▶ _Task brief_:
Among the entries below, extract exactly the lines that run from the one with "ATOM 20 C C . TRP" through the one with "ATOM 33 C CA", both ends included.

BEGIN

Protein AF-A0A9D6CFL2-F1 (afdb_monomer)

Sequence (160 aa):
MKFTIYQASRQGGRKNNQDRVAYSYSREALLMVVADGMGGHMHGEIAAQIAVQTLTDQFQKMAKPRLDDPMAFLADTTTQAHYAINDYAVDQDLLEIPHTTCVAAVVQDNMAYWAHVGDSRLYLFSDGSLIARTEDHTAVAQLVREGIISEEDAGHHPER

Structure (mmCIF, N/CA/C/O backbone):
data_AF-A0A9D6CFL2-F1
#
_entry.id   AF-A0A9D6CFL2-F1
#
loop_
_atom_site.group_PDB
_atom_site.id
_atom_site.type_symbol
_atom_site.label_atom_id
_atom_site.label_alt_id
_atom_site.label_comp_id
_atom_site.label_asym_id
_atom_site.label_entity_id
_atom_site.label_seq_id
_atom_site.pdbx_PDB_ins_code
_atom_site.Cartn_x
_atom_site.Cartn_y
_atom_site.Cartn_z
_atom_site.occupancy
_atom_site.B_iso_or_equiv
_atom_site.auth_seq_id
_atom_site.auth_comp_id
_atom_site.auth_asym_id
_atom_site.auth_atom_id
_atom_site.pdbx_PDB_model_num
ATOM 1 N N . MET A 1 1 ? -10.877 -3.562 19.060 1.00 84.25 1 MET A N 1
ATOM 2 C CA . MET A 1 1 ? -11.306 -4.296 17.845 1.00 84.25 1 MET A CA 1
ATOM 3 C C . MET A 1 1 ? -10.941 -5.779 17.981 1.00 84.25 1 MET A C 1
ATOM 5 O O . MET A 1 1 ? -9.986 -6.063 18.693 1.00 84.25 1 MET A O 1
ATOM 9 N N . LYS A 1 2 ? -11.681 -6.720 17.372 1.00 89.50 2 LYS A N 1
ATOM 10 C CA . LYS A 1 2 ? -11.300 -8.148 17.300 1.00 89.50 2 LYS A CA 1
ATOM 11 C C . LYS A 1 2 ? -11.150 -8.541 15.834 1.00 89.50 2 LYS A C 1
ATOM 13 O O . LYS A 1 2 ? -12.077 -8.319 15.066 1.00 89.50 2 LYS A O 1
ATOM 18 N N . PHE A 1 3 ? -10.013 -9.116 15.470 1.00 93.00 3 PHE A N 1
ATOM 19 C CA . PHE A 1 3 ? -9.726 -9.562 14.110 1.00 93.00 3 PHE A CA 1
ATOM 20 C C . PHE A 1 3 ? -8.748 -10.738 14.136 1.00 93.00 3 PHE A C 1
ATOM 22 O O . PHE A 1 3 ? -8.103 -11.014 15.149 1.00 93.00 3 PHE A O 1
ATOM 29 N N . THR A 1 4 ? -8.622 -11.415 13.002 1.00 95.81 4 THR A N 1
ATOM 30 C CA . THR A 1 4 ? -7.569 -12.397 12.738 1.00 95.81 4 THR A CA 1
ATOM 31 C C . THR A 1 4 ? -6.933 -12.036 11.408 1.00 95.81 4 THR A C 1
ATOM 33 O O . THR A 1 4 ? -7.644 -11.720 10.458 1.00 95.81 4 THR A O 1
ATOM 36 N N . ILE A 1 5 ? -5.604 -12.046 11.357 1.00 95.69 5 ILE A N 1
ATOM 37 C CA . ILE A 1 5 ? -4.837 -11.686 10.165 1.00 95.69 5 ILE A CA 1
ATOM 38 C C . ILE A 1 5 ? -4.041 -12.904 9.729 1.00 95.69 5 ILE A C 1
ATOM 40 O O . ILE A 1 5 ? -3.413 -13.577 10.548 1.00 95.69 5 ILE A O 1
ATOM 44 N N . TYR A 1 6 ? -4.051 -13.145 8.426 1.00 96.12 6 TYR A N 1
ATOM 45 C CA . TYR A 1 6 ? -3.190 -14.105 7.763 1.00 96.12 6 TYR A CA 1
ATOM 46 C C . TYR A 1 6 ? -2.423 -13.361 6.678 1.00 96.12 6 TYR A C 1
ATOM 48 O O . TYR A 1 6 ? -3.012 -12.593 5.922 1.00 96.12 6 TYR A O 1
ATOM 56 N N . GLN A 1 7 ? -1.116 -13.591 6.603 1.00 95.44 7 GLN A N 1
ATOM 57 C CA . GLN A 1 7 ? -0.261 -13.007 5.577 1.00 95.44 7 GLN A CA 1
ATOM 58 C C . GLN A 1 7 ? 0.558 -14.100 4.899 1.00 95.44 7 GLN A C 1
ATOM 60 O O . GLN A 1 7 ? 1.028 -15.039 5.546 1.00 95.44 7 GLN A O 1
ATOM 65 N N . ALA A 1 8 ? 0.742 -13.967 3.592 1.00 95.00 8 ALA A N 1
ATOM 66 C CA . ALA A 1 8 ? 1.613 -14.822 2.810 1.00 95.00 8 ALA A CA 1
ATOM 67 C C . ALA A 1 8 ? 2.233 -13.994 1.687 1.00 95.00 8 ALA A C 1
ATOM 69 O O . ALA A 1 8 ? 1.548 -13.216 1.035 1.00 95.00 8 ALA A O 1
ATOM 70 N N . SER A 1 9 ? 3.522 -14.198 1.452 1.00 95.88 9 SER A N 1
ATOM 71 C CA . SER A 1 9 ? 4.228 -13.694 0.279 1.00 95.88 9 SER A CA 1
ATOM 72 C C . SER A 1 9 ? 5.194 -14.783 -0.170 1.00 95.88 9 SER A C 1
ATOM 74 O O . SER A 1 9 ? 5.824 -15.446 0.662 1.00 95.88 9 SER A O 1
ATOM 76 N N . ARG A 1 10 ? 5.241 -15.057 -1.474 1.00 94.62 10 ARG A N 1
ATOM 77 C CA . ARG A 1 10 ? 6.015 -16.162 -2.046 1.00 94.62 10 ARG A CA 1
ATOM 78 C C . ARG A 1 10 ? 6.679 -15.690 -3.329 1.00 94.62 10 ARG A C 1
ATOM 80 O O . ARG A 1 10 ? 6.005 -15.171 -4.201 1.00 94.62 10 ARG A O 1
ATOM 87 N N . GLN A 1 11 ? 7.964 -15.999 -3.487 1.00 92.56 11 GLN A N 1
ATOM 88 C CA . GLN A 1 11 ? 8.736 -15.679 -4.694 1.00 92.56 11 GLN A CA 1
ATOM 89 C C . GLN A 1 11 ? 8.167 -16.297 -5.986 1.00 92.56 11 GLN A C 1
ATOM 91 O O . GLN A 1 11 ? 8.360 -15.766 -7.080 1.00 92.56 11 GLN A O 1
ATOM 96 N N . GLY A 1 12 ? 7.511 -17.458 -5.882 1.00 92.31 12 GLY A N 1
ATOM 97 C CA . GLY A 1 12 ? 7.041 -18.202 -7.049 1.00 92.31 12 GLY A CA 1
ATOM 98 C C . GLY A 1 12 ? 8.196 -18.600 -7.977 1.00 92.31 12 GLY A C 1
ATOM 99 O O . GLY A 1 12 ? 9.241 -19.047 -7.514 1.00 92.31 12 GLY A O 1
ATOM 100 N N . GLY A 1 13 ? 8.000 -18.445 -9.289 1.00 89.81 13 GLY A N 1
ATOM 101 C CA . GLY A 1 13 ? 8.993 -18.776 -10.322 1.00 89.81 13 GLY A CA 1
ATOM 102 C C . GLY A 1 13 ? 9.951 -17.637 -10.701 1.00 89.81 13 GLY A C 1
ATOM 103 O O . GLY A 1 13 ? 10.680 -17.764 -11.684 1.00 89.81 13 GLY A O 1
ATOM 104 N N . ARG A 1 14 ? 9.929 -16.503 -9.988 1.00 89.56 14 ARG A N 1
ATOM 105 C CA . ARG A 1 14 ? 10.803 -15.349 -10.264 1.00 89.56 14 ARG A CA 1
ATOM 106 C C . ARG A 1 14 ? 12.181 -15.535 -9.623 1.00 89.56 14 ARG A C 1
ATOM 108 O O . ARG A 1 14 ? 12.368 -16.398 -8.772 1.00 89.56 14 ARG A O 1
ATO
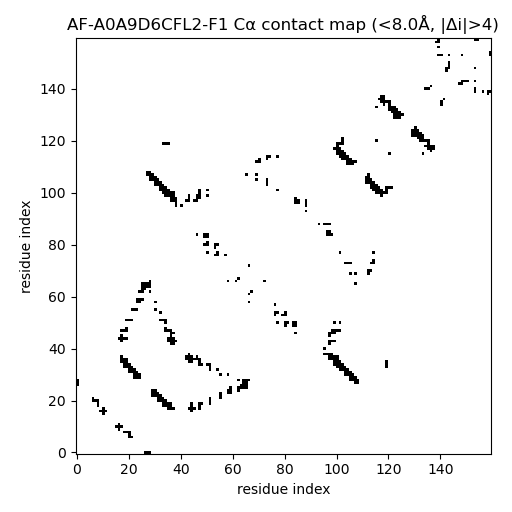M 115 N N . LYS A 1 15 ? 13.160 -14.712 -10.021 1.00 88.00 15 LYS A N 1
ATOM 116 C CA . LYS A 1 15 ? 14.514 -14.733 -9.432 1.00 88.00 15 LYS A CA 1
ATOM 117 C C . LYS A 1 15 ? 14.541 -14.212 -7.996 1.00 88.00 15 LYS A C 1
ATOM 119 O O . LYS A 1 15 ? 15.273 -14.768 -7.190 1.00 88.00 15 LYS A O 1
ATOM 124 N N . ASN A 
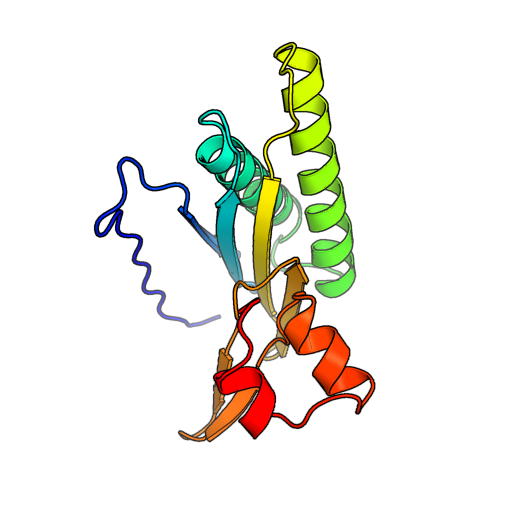1 16 ? 13.730 -13.195 -7.704 1.00 90.00 16 ASN A N 1
ATOM 125 C CA . ASN A 1 16 ? 13.599 -12.562 -6.396 1.00 90.00 16 ASN A CA 1
ATOM 126 C C . ASN A 1 16 ? 12.128 -12.243 -6.122 1.00 90.00 16 ASN A C 1
ATOM 128 O O . ASN A 1 16 ? 11.348 -12.084 -7.062 1.00 90.00 16 ASN A O 1
ATOM 132 N N . ASN A 1 17 ? 11.772 -12.146 -4.842 1.00 93.94 17 ASN A N 1
ATOM 133 C CA . ASN A 1 17 ? 10.456 -11.691 -4.407 1.00 93.94 17 ASN A CA 1
ATOM 134 C C . ASN A 1 17 ? 10.473 -10.176 -4.160 1.00 93.94 17 ASN A C 1
ATOM 136 O O . ASN A 1 17 ? 11.089 -9.711 -3.190 1.00 93.94 17 ASN A O 1
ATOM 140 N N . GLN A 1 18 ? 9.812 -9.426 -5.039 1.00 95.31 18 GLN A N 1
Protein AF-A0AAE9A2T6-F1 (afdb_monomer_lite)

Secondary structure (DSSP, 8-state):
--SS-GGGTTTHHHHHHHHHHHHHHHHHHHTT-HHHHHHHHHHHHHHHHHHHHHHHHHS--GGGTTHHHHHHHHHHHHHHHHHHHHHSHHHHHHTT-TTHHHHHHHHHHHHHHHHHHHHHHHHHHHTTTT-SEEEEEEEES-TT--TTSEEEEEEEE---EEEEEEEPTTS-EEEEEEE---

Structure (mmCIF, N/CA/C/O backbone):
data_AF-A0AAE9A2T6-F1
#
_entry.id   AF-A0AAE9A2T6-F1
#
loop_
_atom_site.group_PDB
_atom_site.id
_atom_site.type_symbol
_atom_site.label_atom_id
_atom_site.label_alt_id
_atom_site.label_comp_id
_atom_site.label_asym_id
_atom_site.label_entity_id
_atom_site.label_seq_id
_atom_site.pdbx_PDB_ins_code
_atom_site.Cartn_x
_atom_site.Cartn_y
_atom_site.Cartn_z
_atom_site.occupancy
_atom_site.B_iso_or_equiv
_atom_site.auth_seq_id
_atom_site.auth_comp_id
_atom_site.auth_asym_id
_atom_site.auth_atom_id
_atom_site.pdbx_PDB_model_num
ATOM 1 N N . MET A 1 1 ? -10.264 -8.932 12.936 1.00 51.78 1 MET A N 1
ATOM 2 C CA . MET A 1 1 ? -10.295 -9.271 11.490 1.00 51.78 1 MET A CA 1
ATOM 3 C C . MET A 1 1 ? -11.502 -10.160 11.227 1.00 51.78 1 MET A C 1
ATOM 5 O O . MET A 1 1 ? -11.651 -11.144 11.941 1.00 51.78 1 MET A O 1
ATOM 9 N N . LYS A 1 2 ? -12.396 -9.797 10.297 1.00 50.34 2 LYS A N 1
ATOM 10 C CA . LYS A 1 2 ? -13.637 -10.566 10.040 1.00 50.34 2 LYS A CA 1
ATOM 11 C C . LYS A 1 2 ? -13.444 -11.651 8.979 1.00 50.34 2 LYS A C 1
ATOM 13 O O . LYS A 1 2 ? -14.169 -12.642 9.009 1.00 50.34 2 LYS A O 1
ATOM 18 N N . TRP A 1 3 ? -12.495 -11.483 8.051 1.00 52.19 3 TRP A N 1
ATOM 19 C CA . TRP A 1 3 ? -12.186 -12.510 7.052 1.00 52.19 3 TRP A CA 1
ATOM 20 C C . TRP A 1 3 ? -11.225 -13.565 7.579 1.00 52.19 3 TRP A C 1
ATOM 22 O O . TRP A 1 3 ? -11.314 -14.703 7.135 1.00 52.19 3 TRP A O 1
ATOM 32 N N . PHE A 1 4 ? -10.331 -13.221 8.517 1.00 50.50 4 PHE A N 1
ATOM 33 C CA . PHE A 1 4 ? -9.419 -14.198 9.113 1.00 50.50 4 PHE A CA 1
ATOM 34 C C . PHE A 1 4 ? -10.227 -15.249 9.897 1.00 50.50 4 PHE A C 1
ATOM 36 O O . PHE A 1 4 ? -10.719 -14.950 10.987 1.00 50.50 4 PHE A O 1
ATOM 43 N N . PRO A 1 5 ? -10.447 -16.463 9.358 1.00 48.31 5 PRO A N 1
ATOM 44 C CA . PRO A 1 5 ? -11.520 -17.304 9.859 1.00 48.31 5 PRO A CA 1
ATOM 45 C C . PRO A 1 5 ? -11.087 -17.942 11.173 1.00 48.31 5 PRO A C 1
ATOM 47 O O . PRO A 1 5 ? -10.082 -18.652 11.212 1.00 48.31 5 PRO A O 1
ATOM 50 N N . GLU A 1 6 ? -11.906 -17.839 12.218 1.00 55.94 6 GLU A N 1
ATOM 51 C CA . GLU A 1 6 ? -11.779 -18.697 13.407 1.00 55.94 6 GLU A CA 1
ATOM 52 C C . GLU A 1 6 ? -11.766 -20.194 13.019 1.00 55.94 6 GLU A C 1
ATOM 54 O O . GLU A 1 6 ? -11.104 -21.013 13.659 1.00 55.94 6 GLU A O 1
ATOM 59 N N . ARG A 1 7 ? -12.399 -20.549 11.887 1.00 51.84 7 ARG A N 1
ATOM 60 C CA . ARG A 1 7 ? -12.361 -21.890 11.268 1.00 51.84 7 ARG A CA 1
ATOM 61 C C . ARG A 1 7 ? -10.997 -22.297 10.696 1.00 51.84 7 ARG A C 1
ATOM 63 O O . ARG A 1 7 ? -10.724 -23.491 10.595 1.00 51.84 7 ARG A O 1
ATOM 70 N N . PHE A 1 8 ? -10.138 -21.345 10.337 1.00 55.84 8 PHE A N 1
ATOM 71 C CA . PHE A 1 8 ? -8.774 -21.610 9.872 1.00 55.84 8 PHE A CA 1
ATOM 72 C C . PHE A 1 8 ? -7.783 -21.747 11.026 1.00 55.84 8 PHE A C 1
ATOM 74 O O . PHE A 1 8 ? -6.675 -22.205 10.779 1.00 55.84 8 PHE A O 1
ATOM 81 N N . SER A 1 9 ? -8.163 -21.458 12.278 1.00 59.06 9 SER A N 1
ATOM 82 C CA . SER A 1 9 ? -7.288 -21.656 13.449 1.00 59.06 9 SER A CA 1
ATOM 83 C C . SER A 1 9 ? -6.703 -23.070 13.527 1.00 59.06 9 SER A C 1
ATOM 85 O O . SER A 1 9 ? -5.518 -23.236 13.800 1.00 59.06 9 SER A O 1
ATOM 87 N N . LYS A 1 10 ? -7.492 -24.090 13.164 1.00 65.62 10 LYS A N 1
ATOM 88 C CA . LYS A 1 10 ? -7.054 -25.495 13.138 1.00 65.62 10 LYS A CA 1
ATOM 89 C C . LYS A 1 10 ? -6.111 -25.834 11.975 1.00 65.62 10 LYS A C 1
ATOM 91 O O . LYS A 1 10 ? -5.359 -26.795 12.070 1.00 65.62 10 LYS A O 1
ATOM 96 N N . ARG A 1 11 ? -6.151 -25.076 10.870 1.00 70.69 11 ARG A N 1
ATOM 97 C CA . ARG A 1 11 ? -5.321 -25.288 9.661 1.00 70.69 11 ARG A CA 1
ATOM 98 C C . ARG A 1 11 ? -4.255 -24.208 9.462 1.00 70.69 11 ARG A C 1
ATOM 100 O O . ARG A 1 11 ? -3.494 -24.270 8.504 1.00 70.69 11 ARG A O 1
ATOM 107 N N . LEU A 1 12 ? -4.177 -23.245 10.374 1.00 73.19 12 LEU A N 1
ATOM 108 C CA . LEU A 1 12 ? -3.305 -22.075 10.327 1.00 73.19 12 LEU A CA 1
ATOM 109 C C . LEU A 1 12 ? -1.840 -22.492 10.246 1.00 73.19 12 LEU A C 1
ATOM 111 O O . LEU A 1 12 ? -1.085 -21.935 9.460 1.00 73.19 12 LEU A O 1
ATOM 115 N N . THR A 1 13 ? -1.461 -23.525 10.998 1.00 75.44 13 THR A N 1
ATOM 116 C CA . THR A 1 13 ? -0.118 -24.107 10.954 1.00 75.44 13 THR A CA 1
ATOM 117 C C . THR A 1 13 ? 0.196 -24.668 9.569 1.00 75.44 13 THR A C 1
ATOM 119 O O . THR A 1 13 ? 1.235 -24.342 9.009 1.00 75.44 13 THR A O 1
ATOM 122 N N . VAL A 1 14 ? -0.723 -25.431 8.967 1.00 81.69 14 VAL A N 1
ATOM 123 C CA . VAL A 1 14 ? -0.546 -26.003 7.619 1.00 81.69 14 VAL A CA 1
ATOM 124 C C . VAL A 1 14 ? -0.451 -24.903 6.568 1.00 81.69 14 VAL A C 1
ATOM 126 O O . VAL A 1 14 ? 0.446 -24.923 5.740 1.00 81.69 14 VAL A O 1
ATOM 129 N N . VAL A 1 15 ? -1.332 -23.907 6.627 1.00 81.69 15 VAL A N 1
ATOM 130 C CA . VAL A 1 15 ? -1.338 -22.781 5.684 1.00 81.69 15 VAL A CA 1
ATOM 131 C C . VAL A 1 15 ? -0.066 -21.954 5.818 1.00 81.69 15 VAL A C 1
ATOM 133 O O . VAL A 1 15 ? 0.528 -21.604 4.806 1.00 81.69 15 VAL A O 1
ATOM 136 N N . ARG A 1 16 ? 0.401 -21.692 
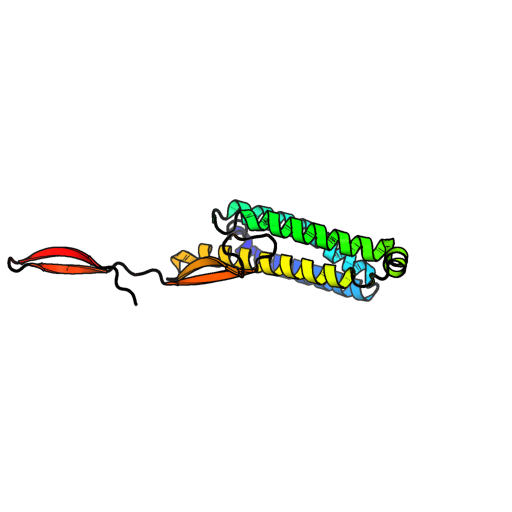7.045 1.00 83.06 16 ARG A N 1
ATOM 137 C CA . ARG A 1 16 ? 1.676 -21.001 7.286 1.00 83.06 16 ARG A CA 1
ATOM 138 C C . ARG A 1 16 ? 2.844 -21.785 6.713 1.00 83.06 16 ARG A C 1
ATOM 140 O O . ARG A 1 16 ? 3.676 -21.173 6.061 1.00 83.06 16 ARG A O 1
ATOM 147 N N . TRP A 1 17 ? 2.884 -23.103 6.905 1.00 87.44 17 TRP A N 1
ATOM 148 C CA . TRP A 1 17 ? 3.920 -23.956 6.320 1.00 87.44 17 TRP A CA 1
ATOM 149 C C . TRP A 1 17 ? 3.859 -23.988 4.796 1.00 87.44 17 TRP A C 1
ATOM 151 O O . TRP A 1 17 ? 4.894 -23.843 4.159 1.00 87.44 17 TRP A O 1
ATOM 161 N N . VAL A 1 18 ? 2.670 -24.099 4.202 1.00 86.75 18 VAL A N 1
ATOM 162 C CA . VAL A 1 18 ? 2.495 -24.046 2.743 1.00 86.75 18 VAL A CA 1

END

▶ _Finished exercise_:
ATOM 20 C C . TRP A 1 3 ? -11.225 -13.565 7.579 1.00 52.19 3 TRP A C 1
ATOM 22 O O . TRP A 1 3 ? -11.314 -14.703 7.135 1.00 52.19 3 TRP A O 1
ATOM 32 N N . PHE A 1 4 ? -10.331 -13.221 8.517 1.00 50.50 4 PHE A N 1
ATOM 33 C CA . PHE A 1 4 ? -9.419 -14.198 9.113 1.00 50.50 4 PHE A CA 1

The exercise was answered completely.